__BRIEF__: Transcribe, word for word and without additions, each line below from the one containing "ATOM 37 C CA" through the one containing "ATOM 61 C CA", both ends included.

(Records from a dataset)
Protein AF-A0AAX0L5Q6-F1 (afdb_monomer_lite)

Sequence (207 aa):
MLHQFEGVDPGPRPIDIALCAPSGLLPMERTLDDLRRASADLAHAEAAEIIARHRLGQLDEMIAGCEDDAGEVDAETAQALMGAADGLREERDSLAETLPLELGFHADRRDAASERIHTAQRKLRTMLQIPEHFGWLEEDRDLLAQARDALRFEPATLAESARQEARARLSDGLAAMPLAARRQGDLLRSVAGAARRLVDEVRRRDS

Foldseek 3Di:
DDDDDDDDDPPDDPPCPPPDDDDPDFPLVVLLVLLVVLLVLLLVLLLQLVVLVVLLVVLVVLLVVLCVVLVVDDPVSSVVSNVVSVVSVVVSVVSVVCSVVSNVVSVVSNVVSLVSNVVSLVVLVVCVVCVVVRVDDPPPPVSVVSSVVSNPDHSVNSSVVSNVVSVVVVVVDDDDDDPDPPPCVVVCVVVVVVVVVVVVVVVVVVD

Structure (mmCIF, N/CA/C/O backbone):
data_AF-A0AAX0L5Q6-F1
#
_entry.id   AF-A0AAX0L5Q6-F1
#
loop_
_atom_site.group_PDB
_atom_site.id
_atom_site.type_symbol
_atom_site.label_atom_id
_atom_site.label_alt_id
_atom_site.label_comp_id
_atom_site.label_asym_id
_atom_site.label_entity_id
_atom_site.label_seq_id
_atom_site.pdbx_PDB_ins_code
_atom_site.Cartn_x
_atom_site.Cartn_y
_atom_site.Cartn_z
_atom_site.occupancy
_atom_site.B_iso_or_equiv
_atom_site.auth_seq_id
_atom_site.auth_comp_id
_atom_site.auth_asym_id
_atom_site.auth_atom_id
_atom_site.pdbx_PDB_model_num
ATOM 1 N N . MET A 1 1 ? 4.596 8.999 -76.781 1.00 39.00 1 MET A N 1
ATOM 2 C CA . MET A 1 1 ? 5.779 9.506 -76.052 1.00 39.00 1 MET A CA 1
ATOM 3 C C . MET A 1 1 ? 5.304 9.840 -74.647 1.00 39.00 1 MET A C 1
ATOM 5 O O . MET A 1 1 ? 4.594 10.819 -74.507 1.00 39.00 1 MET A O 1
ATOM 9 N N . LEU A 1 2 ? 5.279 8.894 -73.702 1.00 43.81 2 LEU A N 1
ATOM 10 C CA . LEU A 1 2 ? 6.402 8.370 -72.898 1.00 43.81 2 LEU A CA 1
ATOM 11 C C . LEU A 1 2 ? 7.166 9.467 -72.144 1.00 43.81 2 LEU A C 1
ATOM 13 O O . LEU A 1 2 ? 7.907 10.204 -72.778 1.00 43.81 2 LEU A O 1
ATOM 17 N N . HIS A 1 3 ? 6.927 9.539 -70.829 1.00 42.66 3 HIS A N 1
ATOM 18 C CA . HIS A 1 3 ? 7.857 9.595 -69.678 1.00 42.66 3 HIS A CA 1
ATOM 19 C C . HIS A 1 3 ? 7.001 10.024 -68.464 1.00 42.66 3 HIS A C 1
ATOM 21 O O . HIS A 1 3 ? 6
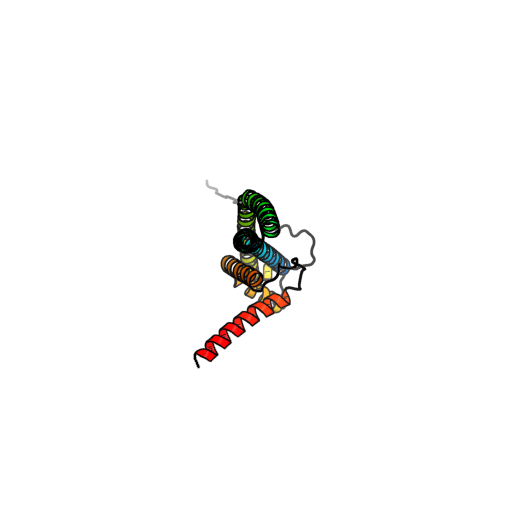.403 11.089 -68.507 1.00 42.66 3 HIS A O 1
ATOM 27 N N . GLN A 1 4 ? 6.633 9.167 -67.507 1.00 44.28 4 GLN A N 1
ATOM 28 C CA . GLN A 1 4 ? 7.376 8.372 -66.508 1.00 44.28 4 GLN A CA 1
ATOM 29 C C . GLN A 1 4 ? 7.138 8.947 -65.097 1.00 44.28 4 GLN A C 1
ATOM 31 O O . GLN A 1 4 ? 7.020 10.153 -64.913 1.00 44.28 4 GLN A O 1
ATOM 36 N N . PHE A 1 5 ? 6.972 8.020 -64.154 1.00 45.06 5 PHE A N 1
ATOM 37 C CA . PHE A 1 5 ? 6.630 8.168 -62.739 1.00 45.06 5 PHE A CA 1
ATOM 38 C C . PHE A 1 5 ? 7.772 8.768 -61.904 1.00 45.06 5 PHE A C 1
ATOM 40 O O . PHE A 1 5 ? 8.924 8.594 -62.275 1.00 45.06 5 PHE A O 1
ATOM 47 N N . GLU A 1 6 ? 7.424 9.373 -60.759 1.00 40.88 6 GLU A N 1
ATOM 48 C CA . GLU A 1 6 ? 7.946 9.115 -59.391 1.00 40.88 6 GLU A CA 1
ATOM 49 C C . GLU A 1 6 ? 7.490 10.293 -58.490 1.00 40.88 6 GLU A C 1
ATOM 51 O O . GLU A 1 6 ? 7.756 11.450 -58.786 1.00 40.88 6 GLU A O 1
ATOM 56 N N . GLY A 1 7 ? 6.691 10.140 -57.431 1.00 45.81 7 GLY A N 1
ATOM 57 C CA . GLY A 1 7 ? 6.608 9.010 -56.511 1.00 45.81 7 GLY A CA 1
ATOM 58 C C . GLY A 1 7 ? 7.611 9.141 -55.362 1.00 45.81 7 GLY A C 1
ATOM 59 O O . GLY A 1 7 ? 8.206 8.142 -54.988 1.00 45.81 7 GLY A O 1
ATOM 60 N N . VAL A 1 8 ? 7.845 10.349 -54.831 1.00 46.56 8 VAL A N 1
ATOM 61 C CA . VAL A 1 8 ? 8.694 10.529 -53.641 1.00 46.56 8 VAL A CA 1
ATOM 62 C C . VAL A 1 8 ? 7.823 10.465 -52.390 1.00 46.56 8 VAL A C 1
ATOM 64 O O . VAL A 1 8 ? 7.191 11.441 -51.989 1.00 46.56 8 VAL A O 1
ATOM 67 N N . ASP A 1 9 ? 7.790 9.272 -51.813 1.00 49.50 9 ASP A N 1
ATOM 68 C CA . ASP A 1 9 ? 7.320 8.984 -50.464 1.00 49.50 9 ASP A CA 1
ATOM 69 C C . ASP A 1 9 ? 8.256 9.670 -49.444 1.00 49.50 9 ASP A C 1
ATOM 71 O O . ASP A 1 9 ? 9.457 9.371 -49.426 1.00 49.50 9 ASP A O 1
ATOM 75 N N . PRO A 1 10 ? 7.789 10.629 -48.622 1.00 47.06 10 PRO A N 1
ATOM 76 C CA . PRO A 1 10 ? 8.602 11.153 -47.541 1.00 47.06 10 PRO A CA 1
ATOM 77 C C . PRO A 1 10 ? 8.663 10.085 -46.446 1.00 47.06 10 PRO A C 1
ATOM 79 O O . PRO A 1 10 ? 7.744 9.954 -45.638 1.00 47.06 10 PRO A O 1
ATOM 82 N N . GLY A 1 11 ? 9.760 9.325 -46.439 1.00 41.84 11 GLY A N 1
ATOM 83 C CA . GLY A 1 11 ? 10.041 8.309 -45.429 1.00 41.84 11 GLY A CA 1
ATOM 84 C C . GLY A 1 11 ? 9.844 8.804 -43.985 1.00 41.84 11 GLY A C 1
ATOM 85 O O . GLY A 1 11 ? 9.812 10.013 -43.719 1.00 41.84 11 GLY A O 1
ATOM 86 N N . PRO A 1 12 ? 9.701 7.874 -43.024 1.00 44.66 12 PRO A N 1
ATOM 87 C CA . PRO A 1 12 ? 9.390 8.206 -41.642 1.00 44.66 12 PRO A CA 1
ATOM 88 C C . PRO A 1 12 ? 10.448 9.153 -41.078 1.00 44.66 12 PRO A C 1
ATOM 90 O O . PRO A 1 12 ? 11.645 8.861 -41.094 1.00 44.66 12 PRO A O 1
ATOM 93 N N . ARG A 1 13 ? 9.991 10.310 -40.587 1.00 44.41 13 ARG A N 1
ATOM 94 C CA . ARG A 1 13 ? 10.853 11.273 -39.901 1.00 44.41 13 ARG A CA 1
ATOM 95 C C . ARG A 1 13 ? 11.5
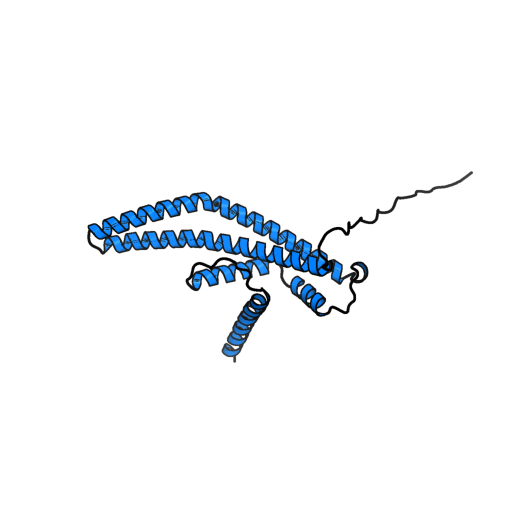40 10.563 -38.730 1.00 44.41 13 ARG A C 1
ATOM 97 O O . ARG A 1 13 ? 10.860 9.810 -38.024 1.00 44.41 13 ARG A O 1
ATOM 104 N N . PRO A 1 14 ? 12.842 10.794 -38.498 1.00 38.28 14 PRO A N 1
ATOM 105 C CA . PRO A 1 14 ? 13.479 10.319 -37.283 1.00 38.28 14 PRO A CA 1
ATOM 106 C C . PRO A 1 14 ? 12.684 10.859 -36.095 1.00 38.28 14 PRO A C 1
ATOM 108 O O . PRO A 1 14 ? 12.321 12.035 -36.052 1.00 38.28 14 PRO A O 1
ATOM 111 N N . ILE A 1 15 ? 12.352 9.966 -35.166 1.00 43.81 15 ILE A N 1
ATOM 112 C CA . ILE A 1 15 ? 11.798 10.346 -33.875 1.00 43.81 15 ILE A CA 1
ATOM 113 C C . ILE A 1 15 ? 12.855 11.246 -33.241 1.00 43.81 15 ILE A C 1
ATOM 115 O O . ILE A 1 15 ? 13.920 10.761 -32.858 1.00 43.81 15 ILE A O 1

__TASK RESPONSE__:
ATOM 37 C CA . PHE A 1 5 ? 6.630 8.168 -62.739 1.00 45.06 5 PHE A CA 1
ATOM 38 C C . PHE A 1 5 ? 7.772 8.768 -61.904 1.00 45.06 5 PHE A C 1
ATOM 40 O O . PHE A 1 5 ? 8.924 8.594 -62.275 1.00 45.06 5 PHE A O 1
ATOM 47 N N . GLU A 1 6 ? 7.424 9.373 -60.759 1.00 40.88 6 GLU A N 1
ATOM 48 C CA . GLU A 1 6 ? 7.946 9.115 -59.391 1.00 40.88 6 GLU A CA 1
ATOM 49 C C . GLU A 1 6 ? 7.490 10.293 -58.490 1.00 40.88 6 GLU A C 1
ATOM 51 O O . GLU A 1 6 ? 7.756 11.450 -58.786 1.00 40.88 6 GLU A O 1
ATOM 56 N N . GLY A 1 7 ? 6.691 10.140 -57.431 1.00 45.81 7 GLY A N 1
ATOM 57 C CA . GLY A 1 7 ? 6.608 9.010 -56.511 1.00 45.81 7 GLY A CA 1
ATOM 58 C C . GLY A 1 7 ? 7.611 9.141 -55.362 1.00 45.81 7 GLY A C 1
ATOM 59 O O . GLY A 1 7 ? 8.206 8.142 -54.988 1.00 45.81 7 GLY A O 1
ATOM 60 N N . VAL A 1 8 ? 7.845 10.349 -54.831 1.00 46.56 8 VAL A N 1
ATOM 61 C CA . VAL A 1 8 ? 8.694 10.529 -53.641 1.00 46.56 8 VAL A CA 1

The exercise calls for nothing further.